As a VC and an entrepreneur, various times over the last 19 years, I will say
this to entrepreneurs in good faith:

1\. Your core competency is company building, not fundraising. (There are
exceptions, but you're not one of them.) Just get enough money to company-
build for the next 18-24 months on plan.

2\. The primary (only?) thing to optimize for in valuation is "monotonically
increasing over time." All of the pain (for founders, early investors, et al.)
is when you have flat-to-down rounds. That's when you REALLY get diluted, and
I don't mean like "geez 30% sucks" I mean like "let's build in a new 20%
option pool because then founders are now down to 5% each" kind of dilution.

3\. The other thing to optimize for is keep your overhang (liquidation
preferences) manageable. The bigger the prefs, and the bigger the post, the
worse your options are for an earlier founder-friendly exit.

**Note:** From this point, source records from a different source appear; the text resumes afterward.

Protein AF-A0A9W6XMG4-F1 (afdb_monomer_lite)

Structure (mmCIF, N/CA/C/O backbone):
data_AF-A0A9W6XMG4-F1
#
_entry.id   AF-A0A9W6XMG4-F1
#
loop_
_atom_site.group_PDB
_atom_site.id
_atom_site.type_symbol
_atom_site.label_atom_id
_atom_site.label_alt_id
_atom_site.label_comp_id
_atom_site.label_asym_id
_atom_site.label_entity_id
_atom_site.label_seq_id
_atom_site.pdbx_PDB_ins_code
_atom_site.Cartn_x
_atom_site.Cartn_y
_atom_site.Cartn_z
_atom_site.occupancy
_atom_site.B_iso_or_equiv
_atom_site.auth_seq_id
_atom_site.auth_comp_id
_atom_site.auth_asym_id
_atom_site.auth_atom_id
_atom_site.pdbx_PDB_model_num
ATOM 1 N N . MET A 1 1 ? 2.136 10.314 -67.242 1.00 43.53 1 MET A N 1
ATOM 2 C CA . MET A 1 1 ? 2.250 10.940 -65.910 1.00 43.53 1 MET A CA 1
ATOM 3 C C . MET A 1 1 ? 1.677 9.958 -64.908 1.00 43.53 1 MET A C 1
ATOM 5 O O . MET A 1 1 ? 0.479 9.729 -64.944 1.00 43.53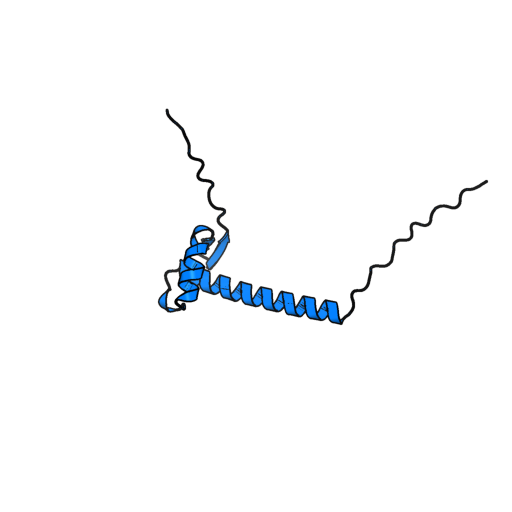 1 MET A O 1
ATOM 9 N N . GLY A 1 2 ? 2.531 9.292 -64.134 1.00 46.38 2 GLY A N 1
ATOM 10 C CA . GLY A 1 2 ? 2.125 8.421 -63.031 1.00 46.38 2 GLY A CA 1
ATOM 11 C C . GLY A 1 2 ? 2.775 8.958 -61.763 1.00 46.38 2 GLY A C 1
ATOM 12 O O . GLY A 1 2 ? 3.992 9.124 -61.741 1.00 46.38 2 GLY A O 1
ATOM 13 N N . GLU A 1 3 ? 1.957 9.310 -60.777 1.00 53.84 3 GLU A N 1
ATOM 14 C CA . GLU A 1 3 ? 2.390 9.766 -59.454 1.00 53.84 3 GLU A CA 1
ATOM 15 C C . GLU A 1 3 ? 3.135 8.635 -58.723 1.00 53.84 3 GLU A C 1
ATOM 17 O O . GLU A 1 3 ? 2.639 7.503 -58.707 1.00 53.84 3 GLU A O 1
ATOM 22 N N . PRO A 1 4 ? 4.305 8.890 -58.112 1.00 59.34 4 PRO A N 1
ATOM 23 C CA . PRO A 1 4 ? 4.944 7.907 -57.256 1.00 59.34 4 PRO A CA 1
ATOM 24 C C . PRO A 1 4 ? 4.201 7.863 -55.917 1.00 59.34 4 PRO A C 1
ATOM 26 O O . PRO A 1 4 ? 4.144 8.850 -55.185 1.00 59.34 4 PRO A O 1
ATOM 29 N N . GLY A 1 5 ? 3.617 6.702 -55.616 1.00 57.09 5 GLY A N 1
ATOM 30 C CA . GLY A 1 5 ? 2.981 6.430 -54.333 1.00 57.09 5 GLY A CA 1
ATOM 31 C C . GLY A 1 5 ? 3.934 6.738 -53.182 1.00 57.09 5 GLY A C 1
ATOM 32 O O . GLY A 1 5 ? 5.075 6.275 -53.171 1.00 57.09 5 GLY A O 1
ATOM 33 N N . SER A 1 6 ? 3.456 7.533 -52.225 1.00 61.34 6 SER A N 1
ATOM 34 C CA . SER A 1 6 ? 4.144 7.772 -50.965 1.00 61.34 6 SER A CA 1
ATOM 35 C C . SER A 1 6 ? 4.239 6.445 -50.220 1.00 61.34 6 SER A C 1
ATOM 37 O O . SER A 1 6 ? 3.259 5.983 -49.629 1.00 61.34 6 SER A O 1
ATOM 39 N N . ASP A 1 7 ? 5.410 5.820 -50.300 1.00 58.12 7 ASP A N 1
ATOM 40 C CA . ASP A 1 7 ? 5.771 4.677 -49.479 1.00 58.12 7 ASP A CA 1
ATOM 41 C C . ASP A 1 7 ? 5.610 5.096 -48.017 1.00 58.12 7 ASP A C 1
ATOM 43 O O . ASP A 1 7 ? 6.298 5.994 -47.519 1.00 58.12 7 ASP A O 1
ATOM 47 N N . GLY A 1 8 ? 4.597 4.522 -47.372 1.00 60.47 8 GLY A N 1
ATOM 48 C CA . GLY A 1 8 ? 4.305 4.734 -45.970 1.00 60.47 8 GLY A CA 1
ATOM 49 C C . GLY A 1 8 ? 5.461 4.182 -45.159 1.00 60.47 8 GLY A C 1
ATOM 50 O O . GLY A 1 8 ? 5.437 3.018 -44.764 1.00 60.47 8 GLY A O 1
ATOM 51 N N . SER A 1 9 ? 6.464 5.029 -44.920 1.00 60.62 9 SER A N 1
ATOM 52 C CA . SER A 1 9 ? 7.590 4.743 -44.042 1.00 60.62 9 SER A CA 1
ATOM 53 C C . SER A 1 9 ? 7.043 4.482 -42.647 1.00 60.62 9 SER A C 1
ATOM 55 O O . SER A 1 9 ? 6.776 5.387 -41.854 1.00 60.62 9 SER A O 1
ATOM 57 N N . ARG A 1 10 ? 6.800 3.205 -42.368 1.00 64.75 10 ARG A N 1
ATOM 58 C CA . ARG A 1 10 ? 6.498 2.708 -41.039 1.00 64.75 10 ARG A CA 1
ATOM 59 C C . ARG A 1 10 ? 7.813 2.812 -40.281 1.00 64.75 10 ARG A C 1
ATOM 61 O O . ARG A 1 10 ? 8.657 1.925 -40.378 1.00 6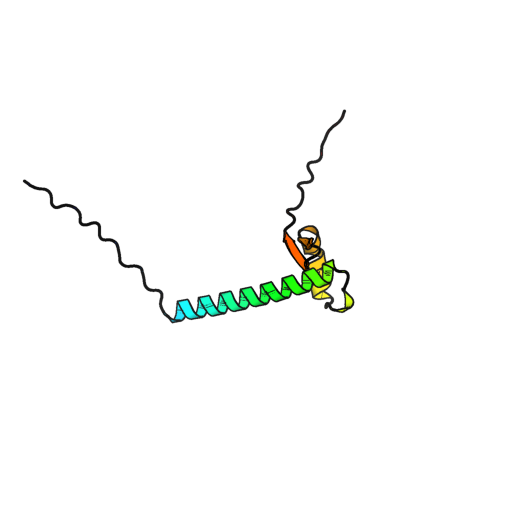4.75 10 ARG A O 1
ATOM 68 N N . SER A 1 11 ? 8.012 3.947 -39.615 1.00 69.31 11 SER A N 1
ATOM 69 C CA . SER A 1 11 ? 9.180 4.213 -38.782 1.00 69.31 11 SER A CA 1
ATOM 70 C C . SER A 1 11 ? 9.417 3.013 -37.869 1.00 69.31 11 SER A C 1
ATOM 72 O O . SER A 1 11 ? 8.508 2.603 -37.140 1.00 69.31 11 SER A O 1
ATOM 74 N N . ALA A 1 12 ? 10.610 2.421 -37.959 1.00 68.62 12 ALA A N 1
ATOM 75 C CA . ALA A 1 12 ? 10.999 1.309 -37.105 1.00 68.62 12 ALA A CA 1
ATOM 76 C C . ALA A 1 12 ? 10.807 1.709 -35.629 1.00 68.62 12 ALA A C 1
ATOM 78 O O . ALA A 1 12 ? 11.054 2.872 -35.295 1.00 68.62 12 ALA A O 1
ATOM 79 N N . PRO A 1 13 ? 10.344 0.797 -34.753 1.00 72.94 13 PRO A N 1
ATOM 80 C CA . PRO A 1 13 ? 10.142 1.122 -33.349 1.00 72.94 13 PRO A CA 1
ATOM 81 C C . PRO A 1 13 ? 11.440 1.644 -32.737 1.00 72.94 13 PRO A C 1
ATOM 83 O O . PRO A 1 13 ? 12.498 1.039 -32.920 1.00 72.94 13 PRO A O 1
ATOM 86 N N . GLU A 1 14 ? 11.355 2.755 -32.011 1.00 81.31 14 GLU A N 1
ATOM 87 C CA . GLU A 1 14 ? 12.488 3.283 -31.262 1.00 81.31 14 GLU A CA 1
ATOM 88 C C . GLU A 1 14 ? 12.893 2.265 -30.187 1.00 81.31 14 GLU A C 1
ATOM 90 O O . GLU A 1 14 ? 12.095 1.883 -29.326 1.00 81.31 14 GLU A O 1
ATOM 95 N N . VAL A 1 15 ? 14.127 1.769 -30.275 1.00 84.75 15 VAL A N 1
ATOM 96 C CA . VAL A 1 15 ? 14.674 0.821 -29.303 1.00 84.75 15 VAL A CA 1
ATOM 97 C C . VAL A 1 15 ? 15.164 1.616 -28.098 1.00 84.75 15 VAL A C 1
ATOM 99 O O . VAL A 1 15 ? 16.119 2.382 -28.202 1.00 84.75 15 VAL A O 1
ATOM 102 N N . LEU A 1 16 ? 14.512 1.426 -26.949 1.00 87.06 16 LEU A N 1
ATOM 103 C CA . LEU A 1 16 ? 14.942 2.027 -25.688 1.00 87.06 16 LEU A CA 1
ATOM 104 C C . LEU A 1 16 ? 16.325 1.498 -25.288 1.00 87.06 16 LEU A C 1
ATOM 106 O O . LEU A 1 16 ? 16.574 0.292 -25.339 1.00 87.06 16 LEU A O 1
ATOM 110 N N . GLY A 1 17 ? 17.203 2.399 -24.846 1.00 95.25 17 GLY A N 1
ATOM 111 C CA . GLY A 1 17 ? 18.523 2.036 -24.335 1.00 95.25 17 GLY A CA 1
ATOM 112 C C . GLY A 1 17 ? 18.441 1.114 -23.114 1.00 95.25 17 GLY A C 1
ATOM 113 O O . GLY A 1 17 ? 17.530 1.218 -22.291 1.00 95.25 17 GLY A O 1
ATOM 114 N N . GLU A 1 18 ? 19.414 0.212 -22.976 1.00 95.19 18 GLU A N 1
ATOM 115 C CA . GLU A 1 18 ? 19.425 -0.802 -21.913 1.00 95.19 18 GLU A CA 1
ATOM 116 C C . GLU A 1 18 ? 19.415 -0.208 -20.498 1.00 95.19 18 GLU A C 1
ATOM 118 O O . GLU A 1 18 ? 18.774 -0.762 -19.604 1.00 95.19 18 GLU A O 1
ATOM 123 N N . GLU A 1 19 ? 20.100 0.919 -20.294 1.00 95.94 19 GLU A N 1
ATOM 124 C CA . GLU A 1 19 ? 20.114 1.655 -19.024 1.00 95.94 19 GLU A CA 1
ATOM 125 C C . GLU A 1 19 ? 18.702 2.115 -18.639 1.00 95.94 19 GLU A C 1
ATOM 127 O O . GLU A 1 19 ? 18.230 1.810 -17.546 1.00 95.94 19 GLU A O 1
ATOM 132 N N . ILE A 1 20 ? 17.977 2.725 -19.581 1.00 95.62 20 ILE A N 1
ATOM 133 C CA . ILE A 1 20 ? 16.601 3.194 -19.372 1.00 95.62 20 ILE A CA 1
ATOM 134 C C . ILE A 1 20 ? 15.697 2.017 -18.996 1.00 95.62 20 ILE A C 1
ATOM 136 O O . ILE A 1 20 ? 14.916 2.089 -18.047 1.00 95.62 20 ILE A O 1
ATOM 140 N N . VAL A 1 21 ? 15.811 0.896 -19.713 1.00 96.44 21 VAL A N 1
ATOM 141 C CA . VAL A 1 21 ? 15.021 -0.309 -19.420 1.00 96.44 21 VAL A CA 1
ATOM 142 C C . VAL A 1 21 ? 15.350 -0.869 -18.034 1.00 96.44 21 VAL A C 1
ATOM 144 O O . VAL A 1 21 ? 14.447 -1.318 -17.324 1.00 96.44 21 VAL A O 1
ATOM 147 N N . ARG A 1 22 ? 16.624 -0.854 -17.632 1.00 97.56 22 ARG A N 1
ATOM 148 C CA . ARG A 1 22 ? 17.062 -1.303 -16.305 1.00 97.56 22 ARG A CA 1
ATOM 149 C C . ARG A 1 22 ? 16.464 -0.434 -15.204 1.00 97.56 22 ARG A C 1
ATOM 151 O O . ARG A 1 22 ? 15.887 -0.984 -14.266 1.00 97.56 22 ARG A O 1
ATOM 158 N N . ASP A 1 23 ? 16.539 0.882 -15.342 1.00 98.19 23 ASP A N 1
ATOM 159 C CA . ASP A 1 23 ? 16.018 1.817 -14.345 1.00 98.19 23 ASP A CA 1
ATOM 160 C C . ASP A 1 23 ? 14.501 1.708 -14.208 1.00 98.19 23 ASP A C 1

4\. Finally, as a sandpaper-the-edges kind of thing, remember that terms tend
to get more investor-friendly over time, even for good (but not phenomenal)
performers. So all in all, choose smaller rounds and lower valuations
_provided you get vanilla terms_ (meaning no multiple prefs or strange
dividends etc.) because subsequent investors will insist on same-or-better
sweeteners, which can bite everyone down the stack.

5\. Really finally -- remember that for all of the seeming insider sharkiness
of VCs, they all have to see each other in polite company again. Meaning,
they're the devil you know. The real rapacious problem terms come from non-VC
participants who don't mind slashing and burning -- be most cautious of those.